SAXParseException: Element '...' cannot have character [children]
That's not an error in Benerator, but in your XML code: Most Benerator descriptor element (e.g. <generate>) may contain only sub elements, but no characters except white space. A simple typo like <generate>> can cause this exception.
Simple characters are easy to recognize, but there is a more tricky case: Some editors (like the standard Eclipse XML editor) insert non-visible characters in your XML file (e.g. when typing Alt-Space, which are not displayed by your editor, but no whitespace to the XML parser. The standard cure for this case is, to remove all 'white space'between start <element> and end </element> and then reinsert it manually.

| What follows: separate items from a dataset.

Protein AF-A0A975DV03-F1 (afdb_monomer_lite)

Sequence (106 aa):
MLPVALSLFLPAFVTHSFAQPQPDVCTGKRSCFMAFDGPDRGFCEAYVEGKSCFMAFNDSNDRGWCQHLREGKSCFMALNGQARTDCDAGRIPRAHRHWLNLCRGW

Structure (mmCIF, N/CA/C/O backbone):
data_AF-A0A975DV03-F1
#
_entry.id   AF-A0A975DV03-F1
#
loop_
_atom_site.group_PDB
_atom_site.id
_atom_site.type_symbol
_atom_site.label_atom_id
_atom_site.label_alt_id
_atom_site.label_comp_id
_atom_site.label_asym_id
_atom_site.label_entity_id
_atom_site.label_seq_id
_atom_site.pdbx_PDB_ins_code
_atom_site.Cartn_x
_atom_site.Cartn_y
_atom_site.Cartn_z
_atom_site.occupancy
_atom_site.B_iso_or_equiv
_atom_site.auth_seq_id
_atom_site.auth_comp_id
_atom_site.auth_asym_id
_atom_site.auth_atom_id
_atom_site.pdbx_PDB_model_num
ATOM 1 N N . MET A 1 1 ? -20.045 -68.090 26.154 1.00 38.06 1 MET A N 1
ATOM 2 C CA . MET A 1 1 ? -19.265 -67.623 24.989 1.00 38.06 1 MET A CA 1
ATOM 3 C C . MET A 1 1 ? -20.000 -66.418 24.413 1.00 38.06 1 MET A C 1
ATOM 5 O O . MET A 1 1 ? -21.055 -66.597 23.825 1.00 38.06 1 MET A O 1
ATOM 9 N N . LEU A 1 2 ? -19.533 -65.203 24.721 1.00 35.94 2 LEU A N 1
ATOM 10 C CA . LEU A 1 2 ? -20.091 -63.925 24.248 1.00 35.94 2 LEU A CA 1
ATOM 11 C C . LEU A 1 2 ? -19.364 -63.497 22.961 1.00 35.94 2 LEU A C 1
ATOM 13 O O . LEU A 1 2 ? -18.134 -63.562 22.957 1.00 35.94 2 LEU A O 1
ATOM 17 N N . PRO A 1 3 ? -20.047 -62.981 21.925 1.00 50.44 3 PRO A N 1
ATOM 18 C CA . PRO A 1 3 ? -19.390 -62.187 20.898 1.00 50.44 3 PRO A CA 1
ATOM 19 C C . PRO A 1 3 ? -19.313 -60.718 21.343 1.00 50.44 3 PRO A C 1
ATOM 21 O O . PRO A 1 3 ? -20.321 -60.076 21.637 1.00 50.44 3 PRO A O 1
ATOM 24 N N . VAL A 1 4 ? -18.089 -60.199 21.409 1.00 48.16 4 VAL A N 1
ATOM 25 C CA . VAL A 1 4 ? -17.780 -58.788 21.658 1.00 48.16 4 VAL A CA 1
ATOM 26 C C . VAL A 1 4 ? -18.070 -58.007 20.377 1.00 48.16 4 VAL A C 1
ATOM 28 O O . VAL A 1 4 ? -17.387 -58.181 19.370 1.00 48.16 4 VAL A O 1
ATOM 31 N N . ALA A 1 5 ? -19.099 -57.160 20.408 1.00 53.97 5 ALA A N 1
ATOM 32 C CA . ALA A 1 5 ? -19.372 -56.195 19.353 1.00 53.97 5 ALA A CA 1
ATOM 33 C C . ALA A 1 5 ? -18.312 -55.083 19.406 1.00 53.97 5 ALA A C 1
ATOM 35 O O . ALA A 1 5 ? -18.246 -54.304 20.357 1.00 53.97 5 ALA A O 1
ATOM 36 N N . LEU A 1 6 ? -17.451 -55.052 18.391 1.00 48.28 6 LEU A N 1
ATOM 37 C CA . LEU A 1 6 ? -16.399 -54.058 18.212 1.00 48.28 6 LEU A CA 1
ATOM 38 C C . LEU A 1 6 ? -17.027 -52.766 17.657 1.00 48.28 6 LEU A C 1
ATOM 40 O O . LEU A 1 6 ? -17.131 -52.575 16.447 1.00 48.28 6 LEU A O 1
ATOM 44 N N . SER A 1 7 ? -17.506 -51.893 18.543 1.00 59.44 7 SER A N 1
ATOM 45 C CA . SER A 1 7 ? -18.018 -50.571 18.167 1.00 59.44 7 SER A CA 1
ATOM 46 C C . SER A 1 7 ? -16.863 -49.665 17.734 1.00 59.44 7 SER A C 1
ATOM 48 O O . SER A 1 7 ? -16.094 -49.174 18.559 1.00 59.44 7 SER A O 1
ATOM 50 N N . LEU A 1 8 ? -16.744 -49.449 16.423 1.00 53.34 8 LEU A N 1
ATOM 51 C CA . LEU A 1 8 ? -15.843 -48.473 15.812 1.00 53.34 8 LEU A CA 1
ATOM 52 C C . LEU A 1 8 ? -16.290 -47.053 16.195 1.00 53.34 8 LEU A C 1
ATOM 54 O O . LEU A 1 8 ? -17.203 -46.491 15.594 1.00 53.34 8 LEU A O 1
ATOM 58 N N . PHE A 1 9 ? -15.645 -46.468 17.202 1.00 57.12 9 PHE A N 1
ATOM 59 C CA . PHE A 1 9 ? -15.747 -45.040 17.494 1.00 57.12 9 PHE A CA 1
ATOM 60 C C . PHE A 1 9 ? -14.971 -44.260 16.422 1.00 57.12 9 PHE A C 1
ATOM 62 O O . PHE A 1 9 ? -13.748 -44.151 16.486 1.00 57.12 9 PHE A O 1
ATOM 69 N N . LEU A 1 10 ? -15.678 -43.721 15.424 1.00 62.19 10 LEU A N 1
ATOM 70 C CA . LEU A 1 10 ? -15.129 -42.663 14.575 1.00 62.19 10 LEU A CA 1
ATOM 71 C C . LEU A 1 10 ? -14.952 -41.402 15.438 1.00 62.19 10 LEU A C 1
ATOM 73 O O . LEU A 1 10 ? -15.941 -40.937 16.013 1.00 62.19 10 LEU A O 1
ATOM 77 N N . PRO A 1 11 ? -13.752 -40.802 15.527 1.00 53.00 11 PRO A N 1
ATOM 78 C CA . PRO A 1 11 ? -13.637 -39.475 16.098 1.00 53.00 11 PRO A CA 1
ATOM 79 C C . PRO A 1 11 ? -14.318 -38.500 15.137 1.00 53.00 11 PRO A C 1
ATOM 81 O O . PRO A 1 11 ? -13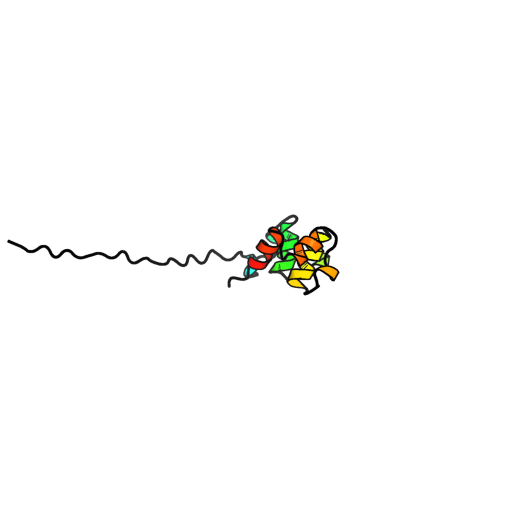.882 -38.305 14.001 1.00 53.00 11 PRO A O 1
ATOM 84 N N . ALA A 1 12 ? -15.415 -37.901 15.593 1.00 58.84 12 ALA A N 1
ATOM 85 C CA . ALA A 1 12 ? -15.980 -36.723 14.966 1.00 58.84 12 ALA A CA 1
ATOM 86 C C . ALA A 1 12 ? -14.887 -35.646 14.949 1.00 58.84 12 ALA A C 1
ATOM 88 O O . ALA A 1 12 ? -14.524 -35.100 15.992 1.00 58.84 12 ALA A O 1
ATOM 89 N N . PHE A 1 13 ? -14.328 -35.369 13.771 1.00 55.66 13 PHE A N 1
ATOM 90 C CA . PHE A 1 13 ? -13.515 -34.182 13.553 1.00 55.66 13 PHE A CA 1
ATOM 91 C C . PHE A 1 13 ? -14.427 -32.973 13.755 1.00 55.66 13 PHE A C 1
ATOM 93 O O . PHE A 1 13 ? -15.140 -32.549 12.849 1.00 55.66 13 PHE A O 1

Shell invoaction error on Windows
When invoking Windows shell commands from Benerator like this:
<execute type="shell">echo 42</execute>
you may get an error message like this:
CreateProcess error=2, file not found
It means that the 'echo' command is not found because it is part of the Windows command interpreter and not a separate executable. To run the Windows command interpreter, execute cmd.exe /C:
<execute type="shell">cmd.exe /C echo 42</execute>
Memory
If you get an OutOfMemoryError, first increase the Java heap size by an -Xmx environment setting (e.g. by configuring the Java heap size, e.g. -Xmx1024m using the BENERATOR_OPTS).
Another potential cause for OutOfMemoryErrors is application of distributions to very large data sets. Most sequences and all other types of distribution require the source data to fit into RAM. So either use an 'unlimited' sequence like 'expand', 'repeat' or 'randomWalk' or simply repeat data set iteration by adding cyclic="true" to the configuration.
temp Directory
On some environments, the temp directory has a very restrictive disk quota. If you need more space for data generation, you can specify another directory by the -Djava.io.tmpdir environment setting (e.g. by adding -Djava.io.tmpdir=/User/me/mytemp to the BENERATOR_OPTS in the script files)
File Encoding
If no file encoding was specified, benerator uses the default file encoding of the system it runs on - except if the file itself contains encoding info.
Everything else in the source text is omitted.